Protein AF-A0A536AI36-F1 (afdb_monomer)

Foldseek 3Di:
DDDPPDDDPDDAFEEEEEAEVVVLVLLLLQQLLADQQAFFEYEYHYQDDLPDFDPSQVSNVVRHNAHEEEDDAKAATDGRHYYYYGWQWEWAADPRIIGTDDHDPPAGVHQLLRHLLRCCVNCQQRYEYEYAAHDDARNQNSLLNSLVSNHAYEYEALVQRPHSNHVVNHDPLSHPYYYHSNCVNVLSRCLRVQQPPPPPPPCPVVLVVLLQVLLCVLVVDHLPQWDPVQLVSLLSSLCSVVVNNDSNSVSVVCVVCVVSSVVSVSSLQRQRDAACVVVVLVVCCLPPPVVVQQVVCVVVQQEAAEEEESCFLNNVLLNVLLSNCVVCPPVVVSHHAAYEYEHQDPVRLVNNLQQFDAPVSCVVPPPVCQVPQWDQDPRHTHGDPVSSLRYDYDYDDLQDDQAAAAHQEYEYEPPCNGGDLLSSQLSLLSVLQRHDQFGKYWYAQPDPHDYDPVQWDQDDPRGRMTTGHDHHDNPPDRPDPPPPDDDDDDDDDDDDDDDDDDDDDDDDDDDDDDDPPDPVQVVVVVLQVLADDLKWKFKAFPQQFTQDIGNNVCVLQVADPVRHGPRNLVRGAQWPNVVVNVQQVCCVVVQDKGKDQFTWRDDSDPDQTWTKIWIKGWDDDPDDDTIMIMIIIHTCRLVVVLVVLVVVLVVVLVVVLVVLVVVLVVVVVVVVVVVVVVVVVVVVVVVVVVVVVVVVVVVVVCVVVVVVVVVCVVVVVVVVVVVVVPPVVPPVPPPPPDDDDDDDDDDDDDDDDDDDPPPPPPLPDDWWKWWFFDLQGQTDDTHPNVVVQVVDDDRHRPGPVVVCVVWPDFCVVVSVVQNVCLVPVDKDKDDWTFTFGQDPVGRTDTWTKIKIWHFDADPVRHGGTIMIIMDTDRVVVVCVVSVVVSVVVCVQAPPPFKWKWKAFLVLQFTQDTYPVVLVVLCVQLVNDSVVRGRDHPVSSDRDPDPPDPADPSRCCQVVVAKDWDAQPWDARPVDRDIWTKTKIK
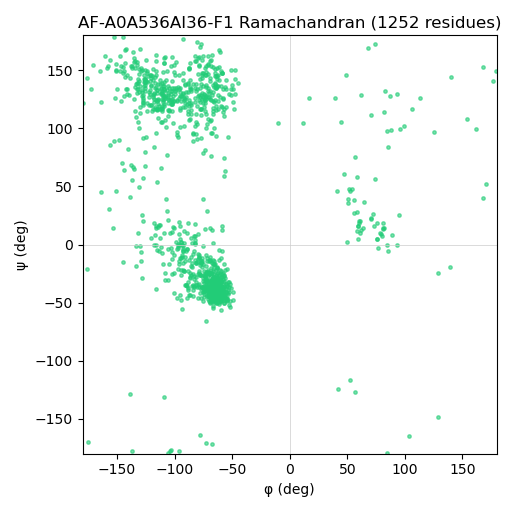HFDASDPVDSHTGMIMIIIGTCPSSVVSNVVSVVSVVVVVVVVVLLVVQLVVLVVLLVVLVVVLVVVVVCVVVVNDDPPPCVVSVVSVVSNVVSVVVSSVSSVLVSLVSCVVVVNNDQPQFDFDWVVVLLVVLVVVCPVALEAEDEAEPDPTATARGRSVLVNLLSCLLVVVQSLFADGHWYWYWYWDDDPWKIKIKIWHQGQWDDPVLQVCLLPFQDDDDDPVCPPPDDRSRSSVSSQSRLVSLVKGKHKDTDGNRTIMIMIMHTHDD

Sequence (1254 aa):
MSDRENVTSSNGDLVVVGSSAGGIEALSILVSTLSTDFPAPIVLAQHLDPNRPSSLDTILQRRTALTVEVIHDRTMLQTGKIYVVPANRHVSVVDGCVEIQGINPKRPRPSVDLLLSSAAEVYGERLIAVILTGSGSDGAAGAIEVKNLGGTVIVQDPQTARYPSMPLALPPTVVDFEVEIEQIGPLLSDLLTGVNTRLPEEKTEDVLRNILEQVSRQASIDFRPYKTTTILRRIGRRMTITHNRTMSDYLEYLKTHPEEVGELVKAFLINVTQFFRDAEAFTYLRREILPDLIVKGRARDRVLRFWAAGCATGEEPYSLAMLITEMLGEELSDWSVKIFATDLDDAAISFARRGVYTENLLKGLPAEYSSRFFEHTEHGYRIAKALRQMVIFGQQDLSRSAPFPRIDLVLCRNVLIYFTPELQEYVLNQFAYSLSNGGYLFLGKAETVRPVQSFYELINKRWKVYRCIGNALPSARRPNSSELSSARVEHHSSSIPARRNGQQHSDQGHQHAPPVQDVGQLRRYNELLLRFLPIGVVVIDRSYRVLTANSTARRLLGLRDAATEQDFLHAIRGIPYAEVRNAIDTVFRERNIATLPEVELAINTGGSGRFIHLSIAVMQLESETPELATLSVTDVTEQVQSKRQLEATQAEQKQLTQELSSTNKRLNDMNKELLDANEELQVANEELMLTHEELQASIEEFETTNEELQATNEELETNNEELQATNEELETTNDELRARTGELQEATIMLESERGHLAEMVELAPFYIMVLRGPNLIVEAYNPRYAQILKGRELHERPLEIVFELFWEEGIPIVRAAHEVFRQGITHTTPRVLTRVPNTNGGYSESYFVYTLVPSHDAGGKVSGVIIYAVDETQHRVRELMEERERLRLIFEHSDMAALALYDAQTAELVMGSPRYLDMKASIHNIEREKLTGKKWHELTITSWPDEEESPWQRVIKTHEPLHLPELHLSSSQNKQEVVLDYSLIPIFASEEQDTIRFIVVSAVDITRQVQARQELIQLNRLKDEFLSLASHELRTPLTSIMGHSELLQRALKRLDNGEVSKTDFSQEAHILDMIVHQSRRLNHLIEEMVDITRIRSEQFEIKHKENVNIIQLVQHVLEQYIDSKHEINLITRDDEIIVNSDEGRIEQVLNNLVGNAVKYSPAGKPIEVRVERDKHEVTIAVRDEGVGISEEQQRHIFERFYRVHNDANAAIEGLGLGLYIAHEIVVRHGGRMWLESKPGKGSAFYFSLPLST

pLDDT: mean 71.99, std 16.7, range [22.3, 97.12]

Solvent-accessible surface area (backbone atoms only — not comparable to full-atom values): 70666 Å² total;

++++++++++++++++++++

### Instructions for the task
Start from the line that holds "pLDDT: mean 71.99, std" and print each line to the end of the records exactly, leaving out everything before it.

### Your response
pLDDT: mean 71.99, std 16.7, range [22.3, 97.12]

Solvent-accessible surface area (backbone atoms only — not comparable to full-atom values): 70666 Å² total;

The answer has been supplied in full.